The mechanism incorporates a mercury float to provide smooth operation. The Hooker telescope was equipped in 1919 with a special attachment, an optical astronomical interferometer developed by Albert Michelson, much larger than the one he had used to measure Jupiter's satellites. Michelson was able to use the equipment to determine the precise size and distance of stars, such as Betelgeuse. Henry Norris Russell developed his star classification system based on observations using the Hooker.
Edwin Hubble performed his critical calculations from work on the 100 inch (2.5 m) telescope. He determined that nebula were actually galaxies outside our own Milky Way. Hubble, assisted by Milton L. Humason, discovered the presence of the redshift that indicated the universe is expanding.
The Hooker's long reign as the largest telescope came to an end when the Caltech-Carnegie consortium completed its 200 inch (5 m) telescope in 1948 at Mount Palomar, 90 miles (150 km) south, in San Diego County, California.
In 1986 the 100 inch (2.5 m) telescope was inactivated. It was restarted in 1992 and outfitted with adaptive optics, and the Hooker telescope remains one of the pre-eminent scientific instruments of the 20th century.
The telescope has a resolving power of 0.05 arcsec.
[edit] Solar telescopes
There are three solar telescopes, two of which are now in use for science. The 60 foot (18 m) tower telescope was completed in 1908, and the 150 foot (46 m) tower telescope was completed in 1912. The Snow solar telescope, built in 1904 is used for educational demonstrations. The telescopes are used to study helioseismology and other changes in the sun's nature.
[edit] Interferometry
The extremely steady air over Mount Wilson is well suited to interferometry, the use of multiple viewing points to increase resolution enough to allow for the direct measurement of the size of details such as star diameters. Michelson performed the first measurements of other stars in the history of astronomical interferometry on the Hooker telescope in 1919.
The Infrared Spatial Interferometer (ISI) is an array of three 65 inch (1.65 m) telescopes operating in the mid-infrared. The telescopes are fully mobile and their current site on Mount Wilson allows for placements as far as 70 m apart, giving the resolution of a telescope of that diameter. The signals are converted to radio frequencies through heterodyne circuits and then combined electronically using techniques copied from radio astronomy. ISI is run by an arm of the University of California, Berkeley. The longest (70m) baseline provides a resolution of 0.003 arcsec at 11 micrometers. On July 9, 2003, ISI recorded the first closure phase aperture synthesis measurements in the mid infrared.

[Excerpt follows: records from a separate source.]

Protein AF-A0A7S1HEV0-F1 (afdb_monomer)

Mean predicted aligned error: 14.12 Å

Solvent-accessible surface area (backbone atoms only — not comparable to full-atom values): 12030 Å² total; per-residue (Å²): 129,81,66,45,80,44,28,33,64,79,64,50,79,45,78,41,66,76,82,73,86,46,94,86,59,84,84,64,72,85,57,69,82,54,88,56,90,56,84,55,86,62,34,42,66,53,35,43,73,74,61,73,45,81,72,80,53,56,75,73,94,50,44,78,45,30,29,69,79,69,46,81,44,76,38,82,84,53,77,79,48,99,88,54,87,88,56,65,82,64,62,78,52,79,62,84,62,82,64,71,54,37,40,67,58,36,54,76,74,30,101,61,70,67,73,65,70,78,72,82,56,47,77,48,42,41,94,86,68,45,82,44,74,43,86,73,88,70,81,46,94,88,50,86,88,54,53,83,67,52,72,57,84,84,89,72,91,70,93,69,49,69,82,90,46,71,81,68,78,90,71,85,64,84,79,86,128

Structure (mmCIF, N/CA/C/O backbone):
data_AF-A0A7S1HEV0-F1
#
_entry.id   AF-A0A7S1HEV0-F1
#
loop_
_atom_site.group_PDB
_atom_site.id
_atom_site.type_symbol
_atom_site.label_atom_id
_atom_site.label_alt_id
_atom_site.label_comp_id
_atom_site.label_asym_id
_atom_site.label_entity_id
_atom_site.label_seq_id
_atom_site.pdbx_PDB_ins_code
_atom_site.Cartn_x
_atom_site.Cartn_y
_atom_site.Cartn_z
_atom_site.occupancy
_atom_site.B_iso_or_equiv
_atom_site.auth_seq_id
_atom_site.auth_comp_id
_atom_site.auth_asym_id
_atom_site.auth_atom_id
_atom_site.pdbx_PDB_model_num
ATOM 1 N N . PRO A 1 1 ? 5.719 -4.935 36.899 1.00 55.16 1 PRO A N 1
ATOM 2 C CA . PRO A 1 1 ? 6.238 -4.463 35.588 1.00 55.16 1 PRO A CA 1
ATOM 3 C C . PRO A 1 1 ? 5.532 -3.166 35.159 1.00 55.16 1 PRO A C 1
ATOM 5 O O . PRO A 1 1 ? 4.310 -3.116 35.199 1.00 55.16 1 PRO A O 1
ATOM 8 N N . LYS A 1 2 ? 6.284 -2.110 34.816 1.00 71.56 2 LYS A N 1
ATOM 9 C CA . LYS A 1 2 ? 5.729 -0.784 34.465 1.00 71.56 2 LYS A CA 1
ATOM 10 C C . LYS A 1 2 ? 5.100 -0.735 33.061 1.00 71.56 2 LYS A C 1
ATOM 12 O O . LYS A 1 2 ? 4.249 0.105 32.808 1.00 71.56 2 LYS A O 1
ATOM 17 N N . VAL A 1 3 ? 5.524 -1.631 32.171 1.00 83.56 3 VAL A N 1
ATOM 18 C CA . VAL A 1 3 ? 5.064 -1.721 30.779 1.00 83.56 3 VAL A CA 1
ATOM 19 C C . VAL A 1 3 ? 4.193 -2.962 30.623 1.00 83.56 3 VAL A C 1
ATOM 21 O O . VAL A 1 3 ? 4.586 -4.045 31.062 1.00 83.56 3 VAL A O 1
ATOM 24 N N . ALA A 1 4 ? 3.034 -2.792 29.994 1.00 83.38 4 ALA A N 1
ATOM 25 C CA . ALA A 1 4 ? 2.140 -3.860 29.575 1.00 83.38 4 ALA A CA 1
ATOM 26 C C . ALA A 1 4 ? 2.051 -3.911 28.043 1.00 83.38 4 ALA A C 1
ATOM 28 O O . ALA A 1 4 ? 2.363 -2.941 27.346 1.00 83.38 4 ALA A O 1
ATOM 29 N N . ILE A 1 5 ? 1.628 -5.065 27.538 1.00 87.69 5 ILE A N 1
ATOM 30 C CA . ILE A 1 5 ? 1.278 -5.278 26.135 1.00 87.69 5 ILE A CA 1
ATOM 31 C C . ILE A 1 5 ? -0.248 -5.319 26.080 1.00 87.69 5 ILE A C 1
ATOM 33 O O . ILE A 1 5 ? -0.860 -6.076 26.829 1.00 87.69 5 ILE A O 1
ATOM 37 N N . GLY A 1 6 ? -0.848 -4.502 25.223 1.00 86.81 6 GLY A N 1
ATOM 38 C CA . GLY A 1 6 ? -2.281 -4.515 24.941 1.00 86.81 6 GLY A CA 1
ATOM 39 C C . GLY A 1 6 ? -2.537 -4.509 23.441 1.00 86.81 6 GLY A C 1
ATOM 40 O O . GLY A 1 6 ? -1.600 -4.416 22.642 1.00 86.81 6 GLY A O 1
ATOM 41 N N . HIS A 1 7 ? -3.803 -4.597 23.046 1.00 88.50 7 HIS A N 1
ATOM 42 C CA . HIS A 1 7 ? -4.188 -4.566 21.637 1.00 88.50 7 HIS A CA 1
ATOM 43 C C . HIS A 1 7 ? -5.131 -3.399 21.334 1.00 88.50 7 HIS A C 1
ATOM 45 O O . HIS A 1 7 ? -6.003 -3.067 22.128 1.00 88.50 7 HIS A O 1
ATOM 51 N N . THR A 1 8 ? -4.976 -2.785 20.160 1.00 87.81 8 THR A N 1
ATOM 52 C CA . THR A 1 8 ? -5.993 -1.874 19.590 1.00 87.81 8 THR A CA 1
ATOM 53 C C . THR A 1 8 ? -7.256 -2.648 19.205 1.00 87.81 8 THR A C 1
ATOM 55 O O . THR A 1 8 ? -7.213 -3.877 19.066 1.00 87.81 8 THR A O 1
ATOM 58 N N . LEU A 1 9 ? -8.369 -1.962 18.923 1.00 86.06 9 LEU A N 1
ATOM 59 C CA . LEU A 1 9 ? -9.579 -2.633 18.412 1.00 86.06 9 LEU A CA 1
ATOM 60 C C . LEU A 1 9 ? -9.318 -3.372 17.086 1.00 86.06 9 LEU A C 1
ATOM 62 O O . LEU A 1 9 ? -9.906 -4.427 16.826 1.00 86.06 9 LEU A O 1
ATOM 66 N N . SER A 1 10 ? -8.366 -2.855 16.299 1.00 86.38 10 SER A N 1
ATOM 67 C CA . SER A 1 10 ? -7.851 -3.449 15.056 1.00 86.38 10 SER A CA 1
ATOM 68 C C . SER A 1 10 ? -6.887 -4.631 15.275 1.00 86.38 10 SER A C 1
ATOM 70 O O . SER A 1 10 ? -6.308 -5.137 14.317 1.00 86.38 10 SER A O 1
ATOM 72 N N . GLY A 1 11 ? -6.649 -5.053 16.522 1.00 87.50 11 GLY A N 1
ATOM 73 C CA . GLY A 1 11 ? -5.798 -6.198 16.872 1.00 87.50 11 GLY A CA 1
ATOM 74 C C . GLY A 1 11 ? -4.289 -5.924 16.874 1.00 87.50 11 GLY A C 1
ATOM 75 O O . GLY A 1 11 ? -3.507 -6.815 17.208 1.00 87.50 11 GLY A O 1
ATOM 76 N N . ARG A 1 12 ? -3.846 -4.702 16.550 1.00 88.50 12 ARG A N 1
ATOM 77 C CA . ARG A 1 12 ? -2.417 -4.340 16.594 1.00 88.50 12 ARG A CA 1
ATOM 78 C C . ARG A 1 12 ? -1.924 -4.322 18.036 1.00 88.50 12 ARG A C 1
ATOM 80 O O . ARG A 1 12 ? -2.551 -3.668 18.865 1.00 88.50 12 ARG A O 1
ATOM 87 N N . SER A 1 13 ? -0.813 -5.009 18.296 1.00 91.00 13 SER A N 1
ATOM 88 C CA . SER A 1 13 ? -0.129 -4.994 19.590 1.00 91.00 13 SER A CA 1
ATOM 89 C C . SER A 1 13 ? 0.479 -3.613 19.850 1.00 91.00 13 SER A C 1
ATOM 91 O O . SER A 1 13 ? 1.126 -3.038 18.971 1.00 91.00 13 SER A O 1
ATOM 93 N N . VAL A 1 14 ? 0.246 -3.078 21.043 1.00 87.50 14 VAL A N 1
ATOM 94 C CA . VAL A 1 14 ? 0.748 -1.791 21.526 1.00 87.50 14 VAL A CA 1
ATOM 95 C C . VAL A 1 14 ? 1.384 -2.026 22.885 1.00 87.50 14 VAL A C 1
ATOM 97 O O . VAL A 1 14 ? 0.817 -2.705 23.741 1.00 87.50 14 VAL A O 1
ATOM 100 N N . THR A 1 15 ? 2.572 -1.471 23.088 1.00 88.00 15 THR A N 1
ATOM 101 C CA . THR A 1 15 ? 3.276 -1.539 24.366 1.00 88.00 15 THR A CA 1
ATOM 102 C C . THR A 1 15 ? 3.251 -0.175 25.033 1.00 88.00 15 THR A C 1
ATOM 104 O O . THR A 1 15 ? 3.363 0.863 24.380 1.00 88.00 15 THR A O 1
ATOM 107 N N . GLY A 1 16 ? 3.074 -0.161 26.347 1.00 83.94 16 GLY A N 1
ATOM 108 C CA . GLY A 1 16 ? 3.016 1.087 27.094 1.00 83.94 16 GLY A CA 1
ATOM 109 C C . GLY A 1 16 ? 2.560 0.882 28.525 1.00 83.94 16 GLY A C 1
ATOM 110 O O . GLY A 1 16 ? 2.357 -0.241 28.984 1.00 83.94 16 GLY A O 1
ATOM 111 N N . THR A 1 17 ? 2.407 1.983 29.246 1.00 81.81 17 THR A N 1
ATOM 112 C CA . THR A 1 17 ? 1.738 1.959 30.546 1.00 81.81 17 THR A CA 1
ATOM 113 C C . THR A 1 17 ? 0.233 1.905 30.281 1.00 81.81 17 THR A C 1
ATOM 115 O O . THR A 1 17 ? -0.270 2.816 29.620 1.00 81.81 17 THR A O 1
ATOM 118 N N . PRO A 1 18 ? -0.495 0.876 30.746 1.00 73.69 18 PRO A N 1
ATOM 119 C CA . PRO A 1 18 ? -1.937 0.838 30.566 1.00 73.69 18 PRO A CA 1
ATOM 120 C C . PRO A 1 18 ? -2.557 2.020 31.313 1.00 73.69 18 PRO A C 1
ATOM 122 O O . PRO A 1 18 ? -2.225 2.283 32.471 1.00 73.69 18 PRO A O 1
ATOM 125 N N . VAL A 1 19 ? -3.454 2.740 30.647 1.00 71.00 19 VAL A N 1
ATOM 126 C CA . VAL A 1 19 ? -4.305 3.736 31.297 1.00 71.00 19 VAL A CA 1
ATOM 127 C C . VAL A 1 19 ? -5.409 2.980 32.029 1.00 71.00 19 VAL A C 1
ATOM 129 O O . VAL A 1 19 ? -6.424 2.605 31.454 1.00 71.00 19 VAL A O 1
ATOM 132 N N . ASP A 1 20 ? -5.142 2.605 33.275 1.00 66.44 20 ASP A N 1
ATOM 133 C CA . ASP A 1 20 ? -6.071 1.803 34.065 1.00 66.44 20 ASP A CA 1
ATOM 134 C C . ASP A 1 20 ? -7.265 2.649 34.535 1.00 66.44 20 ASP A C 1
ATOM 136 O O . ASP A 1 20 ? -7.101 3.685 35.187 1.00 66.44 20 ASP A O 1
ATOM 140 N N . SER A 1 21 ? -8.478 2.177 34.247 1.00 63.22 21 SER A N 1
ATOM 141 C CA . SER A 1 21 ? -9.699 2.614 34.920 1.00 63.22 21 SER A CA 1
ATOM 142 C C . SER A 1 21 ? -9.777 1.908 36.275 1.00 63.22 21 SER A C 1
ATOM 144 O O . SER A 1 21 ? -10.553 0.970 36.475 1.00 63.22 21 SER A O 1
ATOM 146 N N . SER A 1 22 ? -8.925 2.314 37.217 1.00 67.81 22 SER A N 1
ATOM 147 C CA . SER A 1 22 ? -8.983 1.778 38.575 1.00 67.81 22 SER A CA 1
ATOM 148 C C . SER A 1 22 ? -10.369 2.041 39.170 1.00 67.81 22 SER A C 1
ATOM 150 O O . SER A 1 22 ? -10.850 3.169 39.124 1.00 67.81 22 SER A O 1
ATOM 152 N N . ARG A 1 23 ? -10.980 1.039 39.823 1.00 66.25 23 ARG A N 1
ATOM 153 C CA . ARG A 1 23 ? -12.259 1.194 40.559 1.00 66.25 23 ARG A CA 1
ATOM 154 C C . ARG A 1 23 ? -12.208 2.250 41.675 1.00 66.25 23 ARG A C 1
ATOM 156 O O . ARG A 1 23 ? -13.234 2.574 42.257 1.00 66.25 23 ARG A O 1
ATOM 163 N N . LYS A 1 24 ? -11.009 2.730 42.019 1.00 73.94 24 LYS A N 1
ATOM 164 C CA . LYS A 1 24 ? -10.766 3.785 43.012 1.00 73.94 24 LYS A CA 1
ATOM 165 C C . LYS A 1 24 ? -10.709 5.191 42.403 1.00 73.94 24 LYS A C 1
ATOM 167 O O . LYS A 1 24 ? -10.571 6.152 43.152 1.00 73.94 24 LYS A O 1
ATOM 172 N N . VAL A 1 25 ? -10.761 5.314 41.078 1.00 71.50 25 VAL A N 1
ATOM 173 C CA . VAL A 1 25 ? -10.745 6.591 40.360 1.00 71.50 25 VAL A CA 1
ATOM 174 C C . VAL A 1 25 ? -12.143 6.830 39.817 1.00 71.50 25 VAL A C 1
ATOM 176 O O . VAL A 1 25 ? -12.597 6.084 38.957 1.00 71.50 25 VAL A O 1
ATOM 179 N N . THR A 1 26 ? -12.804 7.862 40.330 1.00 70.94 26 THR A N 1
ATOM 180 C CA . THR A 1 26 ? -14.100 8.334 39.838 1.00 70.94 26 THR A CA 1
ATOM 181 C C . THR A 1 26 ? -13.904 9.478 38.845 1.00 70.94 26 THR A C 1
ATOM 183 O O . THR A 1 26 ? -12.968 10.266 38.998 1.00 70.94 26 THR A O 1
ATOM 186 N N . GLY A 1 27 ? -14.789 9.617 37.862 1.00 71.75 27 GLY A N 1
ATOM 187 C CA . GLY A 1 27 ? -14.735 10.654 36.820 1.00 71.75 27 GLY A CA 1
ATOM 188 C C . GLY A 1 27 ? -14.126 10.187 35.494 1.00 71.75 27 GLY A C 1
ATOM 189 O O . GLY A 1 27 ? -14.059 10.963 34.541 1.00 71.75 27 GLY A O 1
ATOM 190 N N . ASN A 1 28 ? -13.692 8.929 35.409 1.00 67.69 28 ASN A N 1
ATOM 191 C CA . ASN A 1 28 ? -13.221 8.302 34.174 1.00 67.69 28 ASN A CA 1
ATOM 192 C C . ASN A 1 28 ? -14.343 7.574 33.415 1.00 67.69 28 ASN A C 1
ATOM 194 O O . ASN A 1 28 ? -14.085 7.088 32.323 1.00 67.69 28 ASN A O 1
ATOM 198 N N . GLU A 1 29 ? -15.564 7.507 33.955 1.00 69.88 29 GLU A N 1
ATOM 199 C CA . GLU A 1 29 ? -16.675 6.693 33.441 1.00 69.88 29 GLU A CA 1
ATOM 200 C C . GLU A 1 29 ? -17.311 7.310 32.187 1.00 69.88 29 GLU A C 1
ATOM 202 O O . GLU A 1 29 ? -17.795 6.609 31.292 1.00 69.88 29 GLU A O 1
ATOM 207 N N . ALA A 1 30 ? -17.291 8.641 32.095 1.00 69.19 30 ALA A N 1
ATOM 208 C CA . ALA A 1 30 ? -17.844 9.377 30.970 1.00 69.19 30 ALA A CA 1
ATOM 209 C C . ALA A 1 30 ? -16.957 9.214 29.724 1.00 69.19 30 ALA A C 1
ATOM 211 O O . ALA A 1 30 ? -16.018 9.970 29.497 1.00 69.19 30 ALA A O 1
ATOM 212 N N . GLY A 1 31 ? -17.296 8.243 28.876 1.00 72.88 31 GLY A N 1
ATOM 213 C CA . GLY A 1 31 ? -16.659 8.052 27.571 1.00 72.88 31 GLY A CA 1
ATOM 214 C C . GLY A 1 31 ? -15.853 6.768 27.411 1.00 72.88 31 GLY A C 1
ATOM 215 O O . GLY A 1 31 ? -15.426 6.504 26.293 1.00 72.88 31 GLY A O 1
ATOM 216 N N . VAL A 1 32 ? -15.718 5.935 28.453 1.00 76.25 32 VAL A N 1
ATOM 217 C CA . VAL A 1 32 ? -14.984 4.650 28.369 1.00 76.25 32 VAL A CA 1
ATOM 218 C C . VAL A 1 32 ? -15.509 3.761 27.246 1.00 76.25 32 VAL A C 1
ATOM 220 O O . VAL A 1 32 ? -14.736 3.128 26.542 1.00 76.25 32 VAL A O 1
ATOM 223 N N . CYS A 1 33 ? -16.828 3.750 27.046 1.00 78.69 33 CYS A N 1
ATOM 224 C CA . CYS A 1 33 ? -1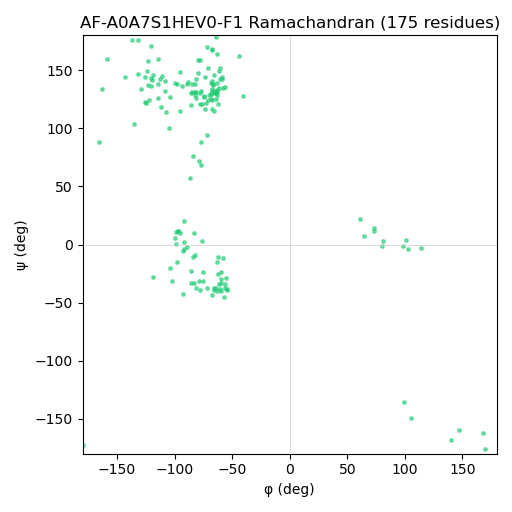7.476 2.936 26.020 1.00 78.69 33 CYS A CA 1
ATOM 225 C C . CYS A 1 33 ? -17.770 3.706 24.723 1.00 78.69 33 CYS A C 1
ATOM 227 O O . CYS A 1 33 ? -18.516 3.214 23.877 1.00 78.69 33 CYS A O 1
ATOM 229 N N . LYS A 1 34 ? -17.223 4.917 24.549 1.00 80.06 34 LYS A N 1
ATOM 230 C CA . LYS A 1 34 ? -17.356 5.660 23.290 1.00 80.06 34 LYS A CA 1
ATOM 231 C C . LYS A 1 34 ? -16.271 5.220 22.314 1.00 80.06 34 LYS A C 1
ATOM 233 O O . LYS A 1 34 ? -15.106 5.081 22.676 1.00 80.06 34 LYS A O 1
ATOM 238 N N . SER A 1 35 ? -16.652 5.048 21.052 1.00 75.38 35 SER A N 1
ATOM 239 C CA . SER A 1 35 ? -15.695 4.839 19.969 1.00 75.38 35 SER A CA 1
ATOM 240 C C . SER A 1 35 ? -14.8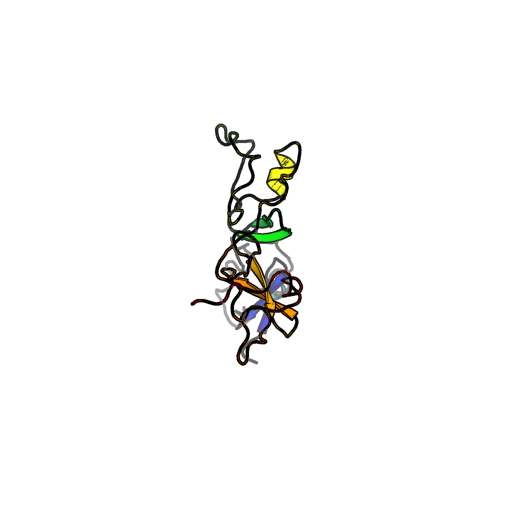45 6.094 19.769 1.00 75.38 35 SER A C 1
ATOM 242 O O . SER A 1 35 ? -15.387 7.195 19.642 1.00 75.38 35 SER A O 1
ATOM 244 N N . VAL A 1 36 ? -13.527 5.926 19.696 1.00 76.88 36 VAL A N 1
ATOM 245 C CA . VAL A 1 36 ? -12.586 7.001 19.366 1.00 76.88 36 VAL A CA 1
ATOM 246 C C . VAL A 1 36 ? -12.329 6.981 17.863 1.00 76.88 36 VAL A C 1
ATOM 248 O O . VAL A 1 36 ? -12.134 5.922 17.272 1.00 76.88 36 VAL A O 1
ATOM 251 N N . THR A 1 37 ? -12.310 8.148 17.225 1.00 78.19 37 THR A N 1
ATOM 252 C CA . THR A 1 37 ? -11.853 8.263 15.837 1.00 78.19 37 THR A CA 1
ATOM 253 C C . THR A 1 37 ? -10.328 8.180 15.795 1.00 78.19 37 THR A C 1
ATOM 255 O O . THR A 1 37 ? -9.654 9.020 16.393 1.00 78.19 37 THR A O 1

The Center for High Angular Resolution Astronomy (CHARA) array is an interferometer formed from six 1 m (40-inch) telescopes arranged along three axes with a maximum separation length of 330 m. The light beams travel through vacuum tubes and are combined optically, requiring a building 100 meters long with movable mirrors to keep the light in phase as the earth rotates. CHARA is operated by the Georgia State University and began scientific use in 2002 and began "routine operations" in early 2004. In infrared the integrated image can resolve down to 0.0005 arcseconds. As of 2005 four of the six telescopes have been commissioned for interferometric observations.
These and other astronomical interferometers are included in the List of astronomical interferometers at visible and infrared wavelengths. The history of the development of these instruments is given in History of astronomical interferometry.
[edit] Miscellaneous
- Letters to the Mount Wilson Observatory are the subject of a permanent exhibition at the Museum of Jurassic Technology in Los Angeles, California. A small room is dedicated to a collection of unusual letters and theories received by the observatory circa 1915–1935. These letters were also collected in the book No One May Ever Have the Same Knowledge Again: Letters to Mt. Wilson Observatory 1915-1935 (ISBN 0-9647215-0-3).